# Question / help on preshading?



## AJ-1701 (May 10, 2008)

I've done this on some of my sci-fi builds but I want to do it on my spitfire build. Obviously with the sci-fi craft its for differing effects and finishes. However with the spit I want to create a much more historically correct and accurate scale look. So any tips, tricks or suggestions would be greatly appreciated.

Cheers,

Alec


----------



## Ace Airspeed (May 16, 2010)

I was a USAF aircraft maintenance / QA for 30 years (just retired), and I've seen a huge variety of airframes, as well as volunteered my skills to restore some War Birds. I don't agree with the current practice of preshading - period. 

It looks too obvious.................look at the real jet or old bird and the only change in shade that you see is the gap in the panel line..........and perhaps some grease / oil / chips in the paint. Those wide, feathered, pre-shaded paint edges on panel lines that seem all the rage now on models these days do not exist on real airplanes....................old or new.

I think a filter or wash would better serve an airplane model.................it would result in a much more realistic appearance.

A Spitfire follows the same rules......................again...................some filters and some wash / chipping. Preshading to me is unrealistic.

Putting flame proof suit on....................standing by for flames..........................


----------



## AJ-1701 (May 10, 2008)

Thanks airspeed. 

I guess I didn't consider a "two camps" thing to the subject... my skills with an airbrush are ok and some of the pic I've seen on the web are a little off putting... One of the ideas iI had was to go with a black ink/paint wash on the panel lines over the primer/base coat. I just don't want it to cartoon or comic book looking.

Cheers,

Alec.


----------



## djnick66 (May 2, 2008)

Pre shading is easy and works great on aircraft. I have not done it much, and I think it can be OVERDONE, but its not hard to do.

When I did it, I used this method:

I primed the model with white or light grey primer. Then, airbrush some black or very dark grey lines carefully (don't have to be too neat though) on the kit's main panel lines, edges of control surfaces, etc. You get a rough black grid on a light background when you are done.

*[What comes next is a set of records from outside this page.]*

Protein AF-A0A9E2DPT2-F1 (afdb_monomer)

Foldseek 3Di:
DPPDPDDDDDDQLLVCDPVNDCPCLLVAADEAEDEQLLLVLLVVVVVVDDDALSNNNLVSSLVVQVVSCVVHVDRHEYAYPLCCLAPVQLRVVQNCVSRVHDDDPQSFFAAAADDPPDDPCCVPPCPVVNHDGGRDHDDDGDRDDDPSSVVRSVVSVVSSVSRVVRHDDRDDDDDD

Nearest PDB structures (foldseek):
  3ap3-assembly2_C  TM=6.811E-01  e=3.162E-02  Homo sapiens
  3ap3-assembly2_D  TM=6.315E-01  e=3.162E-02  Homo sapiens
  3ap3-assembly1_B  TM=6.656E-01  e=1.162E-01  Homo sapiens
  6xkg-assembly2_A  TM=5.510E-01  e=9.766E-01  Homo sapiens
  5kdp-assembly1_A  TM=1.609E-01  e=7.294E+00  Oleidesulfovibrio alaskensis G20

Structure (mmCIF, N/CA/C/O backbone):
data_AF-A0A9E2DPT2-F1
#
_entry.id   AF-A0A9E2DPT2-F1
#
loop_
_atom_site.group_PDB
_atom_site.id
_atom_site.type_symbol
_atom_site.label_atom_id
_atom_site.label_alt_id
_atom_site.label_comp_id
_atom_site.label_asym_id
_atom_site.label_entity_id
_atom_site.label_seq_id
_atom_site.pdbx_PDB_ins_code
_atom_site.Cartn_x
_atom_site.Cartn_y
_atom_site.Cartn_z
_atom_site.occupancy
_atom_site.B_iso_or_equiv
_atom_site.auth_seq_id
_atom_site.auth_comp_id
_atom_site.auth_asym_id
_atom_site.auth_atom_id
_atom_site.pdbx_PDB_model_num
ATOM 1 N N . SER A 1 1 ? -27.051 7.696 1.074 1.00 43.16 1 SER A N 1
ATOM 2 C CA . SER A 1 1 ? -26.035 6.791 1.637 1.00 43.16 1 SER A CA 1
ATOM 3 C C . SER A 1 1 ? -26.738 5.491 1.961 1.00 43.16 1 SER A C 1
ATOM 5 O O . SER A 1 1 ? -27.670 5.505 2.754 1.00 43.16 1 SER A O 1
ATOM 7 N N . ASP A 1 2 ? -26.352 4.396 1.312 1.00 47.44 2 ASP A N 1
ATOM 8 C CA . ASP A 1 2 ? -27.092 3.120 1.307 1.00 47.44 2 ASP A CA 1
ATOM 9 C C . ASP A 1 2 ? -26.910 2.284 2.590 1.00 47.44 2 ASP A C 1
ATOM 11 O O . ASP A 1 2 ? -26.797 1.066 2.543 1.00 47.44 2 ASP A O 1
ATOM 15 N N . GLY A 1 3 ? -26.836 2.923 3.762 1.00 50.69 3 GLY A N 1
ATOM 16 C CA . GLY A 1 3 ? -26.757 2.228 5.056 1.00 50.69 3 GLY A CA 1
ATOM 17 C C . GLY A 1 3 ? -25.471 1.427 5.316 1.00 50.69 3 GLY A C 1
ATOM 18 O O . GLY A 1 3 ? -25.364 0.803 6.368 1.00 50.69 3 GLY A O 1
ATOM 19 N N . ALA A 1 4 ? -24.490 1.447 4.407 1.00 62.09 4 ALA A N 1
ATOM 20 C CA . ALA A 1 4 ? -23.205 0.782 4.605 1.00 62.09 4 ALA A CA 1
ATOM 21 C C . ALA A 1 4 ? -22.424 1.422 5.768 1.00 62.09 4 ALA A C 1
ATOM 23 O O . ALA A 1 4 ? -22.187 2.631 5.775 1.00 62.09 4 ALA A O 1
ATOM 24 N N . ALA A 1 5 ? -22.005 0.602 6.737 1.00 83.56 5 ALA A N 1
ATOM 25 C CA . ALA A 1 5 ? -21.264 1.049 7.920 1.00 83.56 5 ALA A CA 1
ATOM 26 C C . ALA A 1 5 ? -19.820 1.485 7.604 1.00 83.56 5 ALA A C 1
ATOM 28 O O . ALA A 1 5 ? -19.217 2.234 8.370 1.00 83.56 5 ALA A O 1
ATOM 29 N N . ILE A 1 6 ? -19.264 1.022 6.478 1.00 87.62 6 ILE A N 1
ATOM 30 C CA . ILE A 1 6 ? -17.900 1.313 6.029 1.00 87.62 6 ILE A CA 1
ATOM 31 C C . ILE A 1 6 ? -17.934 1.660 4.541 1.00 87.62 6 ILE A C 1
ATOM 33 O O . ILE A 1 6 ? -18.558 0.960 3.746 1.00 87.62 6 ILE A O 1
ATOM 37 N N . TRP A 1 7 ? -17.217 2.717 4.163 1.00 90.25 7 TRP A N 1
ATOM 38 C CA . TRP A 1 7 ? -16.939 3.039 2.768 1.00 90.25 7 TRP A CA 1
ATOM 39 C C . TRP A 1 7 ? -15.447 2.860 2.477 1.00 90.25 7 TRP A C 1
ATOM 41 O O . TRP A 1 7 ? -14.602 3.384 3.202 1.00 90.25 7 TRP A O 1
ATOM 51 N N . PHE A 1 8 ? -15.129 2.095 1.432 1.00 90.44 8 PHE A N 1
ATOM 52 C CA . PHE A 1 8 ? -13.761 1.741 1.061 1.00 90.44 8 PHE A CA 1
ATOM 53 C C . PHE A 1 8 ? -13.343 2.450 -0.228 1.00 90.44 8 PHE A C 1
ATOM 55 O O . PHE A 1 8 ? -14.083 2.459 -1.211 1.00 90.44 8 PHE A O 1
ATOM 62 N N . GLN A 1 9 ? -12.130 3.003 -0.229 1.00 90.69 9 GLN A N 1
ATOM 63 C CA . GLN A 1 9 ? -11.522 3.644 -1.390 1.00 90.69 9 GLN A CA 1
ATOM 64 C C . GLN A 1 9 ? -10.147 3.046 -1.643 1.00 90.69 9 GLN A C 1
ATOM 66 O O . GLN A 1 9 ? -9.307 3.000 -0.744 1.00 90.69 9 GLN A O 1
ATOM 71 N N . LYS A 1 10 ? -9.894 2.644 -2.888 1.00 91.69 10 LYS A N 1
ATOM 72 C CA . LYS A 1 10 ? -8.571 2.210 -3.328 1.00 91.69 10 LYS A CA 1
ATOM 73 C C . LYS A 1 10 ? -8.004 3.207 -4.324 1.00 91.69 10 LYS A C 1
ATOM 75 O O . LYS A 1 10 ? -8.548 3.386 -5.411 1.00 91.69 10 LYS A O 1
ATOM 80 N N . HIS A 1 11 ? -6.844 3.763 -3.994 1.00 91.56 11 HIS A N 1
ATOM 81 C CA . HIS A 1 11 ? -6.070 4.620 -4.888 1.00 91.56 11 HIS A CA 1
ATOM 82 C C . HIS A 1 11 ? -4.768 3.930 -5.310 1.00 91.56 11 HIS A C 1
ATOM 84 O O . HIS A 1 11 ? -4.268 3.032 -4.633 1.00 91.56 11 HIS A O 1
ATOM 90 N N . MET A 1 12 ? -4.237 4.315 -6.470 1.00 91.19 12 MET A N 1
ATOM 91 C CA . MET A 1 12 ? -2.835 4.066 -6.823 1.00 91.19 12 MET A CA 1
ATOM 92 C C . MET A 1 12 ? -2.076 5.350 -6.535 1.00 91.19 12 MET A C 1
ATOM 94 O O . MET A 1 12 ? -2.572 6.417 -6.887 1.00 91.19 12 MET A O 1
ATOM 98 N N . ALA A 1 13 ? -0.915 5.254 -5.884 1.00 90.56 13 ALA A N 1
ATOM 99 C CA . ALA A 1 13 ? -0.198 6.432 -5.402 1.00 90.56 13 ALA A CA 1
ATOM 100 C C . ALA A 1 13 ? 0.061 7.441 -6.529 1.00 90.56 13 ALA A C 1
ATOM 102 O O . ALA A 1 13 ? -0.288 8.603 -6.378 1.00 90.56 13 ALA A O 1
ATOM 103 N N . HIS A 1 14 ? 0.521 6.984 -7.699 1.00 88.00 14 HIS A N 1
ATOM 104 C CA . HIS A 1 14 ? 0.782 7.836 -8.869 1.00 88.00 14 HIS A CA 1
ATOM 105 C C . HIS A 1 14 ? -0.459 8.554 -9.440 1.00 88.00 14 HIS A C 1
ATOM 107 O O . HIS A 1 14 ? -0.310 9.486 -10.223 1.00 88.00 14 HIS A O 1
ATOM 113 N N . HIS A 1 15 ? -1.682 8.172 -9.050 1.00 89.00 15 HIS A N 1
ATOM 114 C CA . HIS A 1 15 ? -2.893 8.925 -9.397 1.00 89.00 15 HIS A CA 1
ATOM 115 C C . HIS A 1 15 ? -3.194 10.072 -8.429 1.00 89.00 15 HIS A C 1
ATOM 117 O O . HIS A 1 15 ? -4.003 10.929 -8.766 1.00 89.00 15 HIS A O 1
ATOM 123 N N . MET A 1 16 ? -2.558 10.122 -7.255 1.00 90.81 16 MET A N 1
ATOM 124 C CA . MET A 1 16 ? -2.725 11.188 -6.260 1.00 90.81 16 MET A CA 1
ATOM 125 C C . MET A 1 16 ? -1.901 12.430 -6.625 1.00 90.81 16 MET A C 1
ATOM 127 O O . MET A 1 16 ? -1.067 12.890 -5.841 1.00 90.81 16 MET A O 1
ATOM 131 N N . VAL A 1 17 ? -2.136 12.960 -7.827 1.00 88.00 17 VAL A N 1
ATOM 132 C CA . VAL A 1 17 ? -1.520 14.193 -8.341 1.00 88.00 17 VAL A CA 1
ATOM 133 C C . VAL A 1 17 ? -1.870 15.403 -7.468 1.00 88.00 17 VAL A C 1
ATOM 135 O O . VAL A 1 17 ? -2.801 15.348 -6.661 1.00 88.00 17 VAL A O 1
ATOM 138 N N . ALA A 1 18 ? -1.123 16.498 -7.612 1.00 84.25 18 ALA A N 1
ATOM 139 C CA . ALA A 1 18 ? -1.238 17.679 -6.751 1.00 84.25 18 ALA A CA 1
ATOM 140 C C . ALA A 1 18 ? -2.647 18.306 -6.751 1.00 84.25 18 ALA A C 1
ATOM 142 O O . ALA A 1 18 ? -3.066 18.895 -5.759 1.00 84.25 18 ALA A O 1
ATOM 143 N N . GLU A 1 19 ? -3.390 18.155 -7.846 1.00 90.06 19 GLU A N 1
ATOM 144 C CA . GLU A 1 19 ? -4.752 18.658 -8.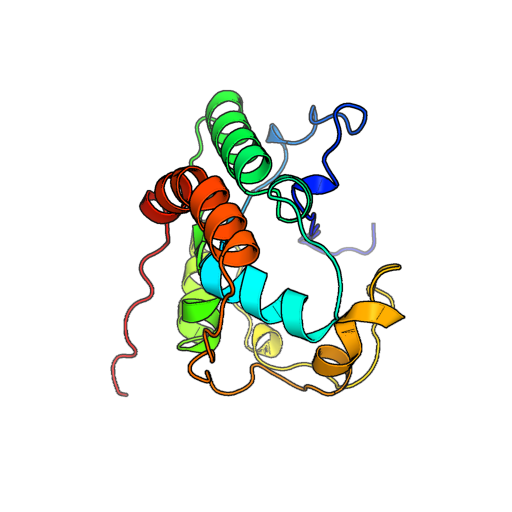014 1.00 90.06 19 GLU A CA 1
ATOM 145 C C . GLU A 1 19 ? -5.791 17.867 -7.205 1.00 90.06 19 GLU A C 1
ATOM 147 O O . GLU A 1 19 ? -6.883 18.375 -6.938 1.00 90.06 19 GLU A O 1
ATOM 152 N N . ILE A 1 20 ? -5.474 16.636 -6.786 1.00 89.38 20 ILE A N 1
ATOM 153 C CA . ILE A 1 20 ? -6.330 15.870 -5.880 1.00 89.38 20 ILE A CA 1
ATOM 154 C C . ILE A 1 20 ? -6.068 16.364 -4.462 1.00 89.38 20 ILE A C 1
ATOM 156 O O . ILE A 1 20 ? -5.150 15.907 -3.780 1.00 89.38 20 ILE A O 1
ATOM 160 N N . GLY A 1 21 ? -6.902 17.306 -4.018 1.00 91.06 21 GLY A N 1
ATOM 161 C CA . GLY A 1 21 ? -6.859 17.829 -2.656 1.00 91.06 21 GLY A CA 1
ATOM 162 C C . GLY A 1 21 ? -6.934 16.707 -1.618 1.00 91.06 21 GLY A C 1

Now, when you spray on your actual camouflage colors, mist them lightly over the pre shaded model first. Then fill in each "panel" solidly with paint, but leave a slight dark "shadow" on the edges of the panels. This will help make large, flat areas look more interesting and not like one big solid color field. You can further mix a slightly lighter shade of the base color(s) and hit the middles of the panels slightly, the fusilage spine, etc. for a highlight. Some careful sharp washes will further define the panels. You might experiment with both a lighter wash, like tan or grey, as well as the tradtional dark brown. I rarely use black, as it is so start. The lighter washes look like dust.

I like a subtle effect. It does NOT show well here...

http://s17.photobucket.com/albums/b69/djnick66/?action=view&current=Junkers4.jpg



















This is Frog's very old (1960s) Junkers Ju-88 in 1/72 scale.


----------



## SteveR (Aug 7, 2005)

This isn't the only shading effect that can be overdone. Look at the shading on modelled cloth sometime, and you'll see bright highlights and dark shadows where there shouldn't be any. 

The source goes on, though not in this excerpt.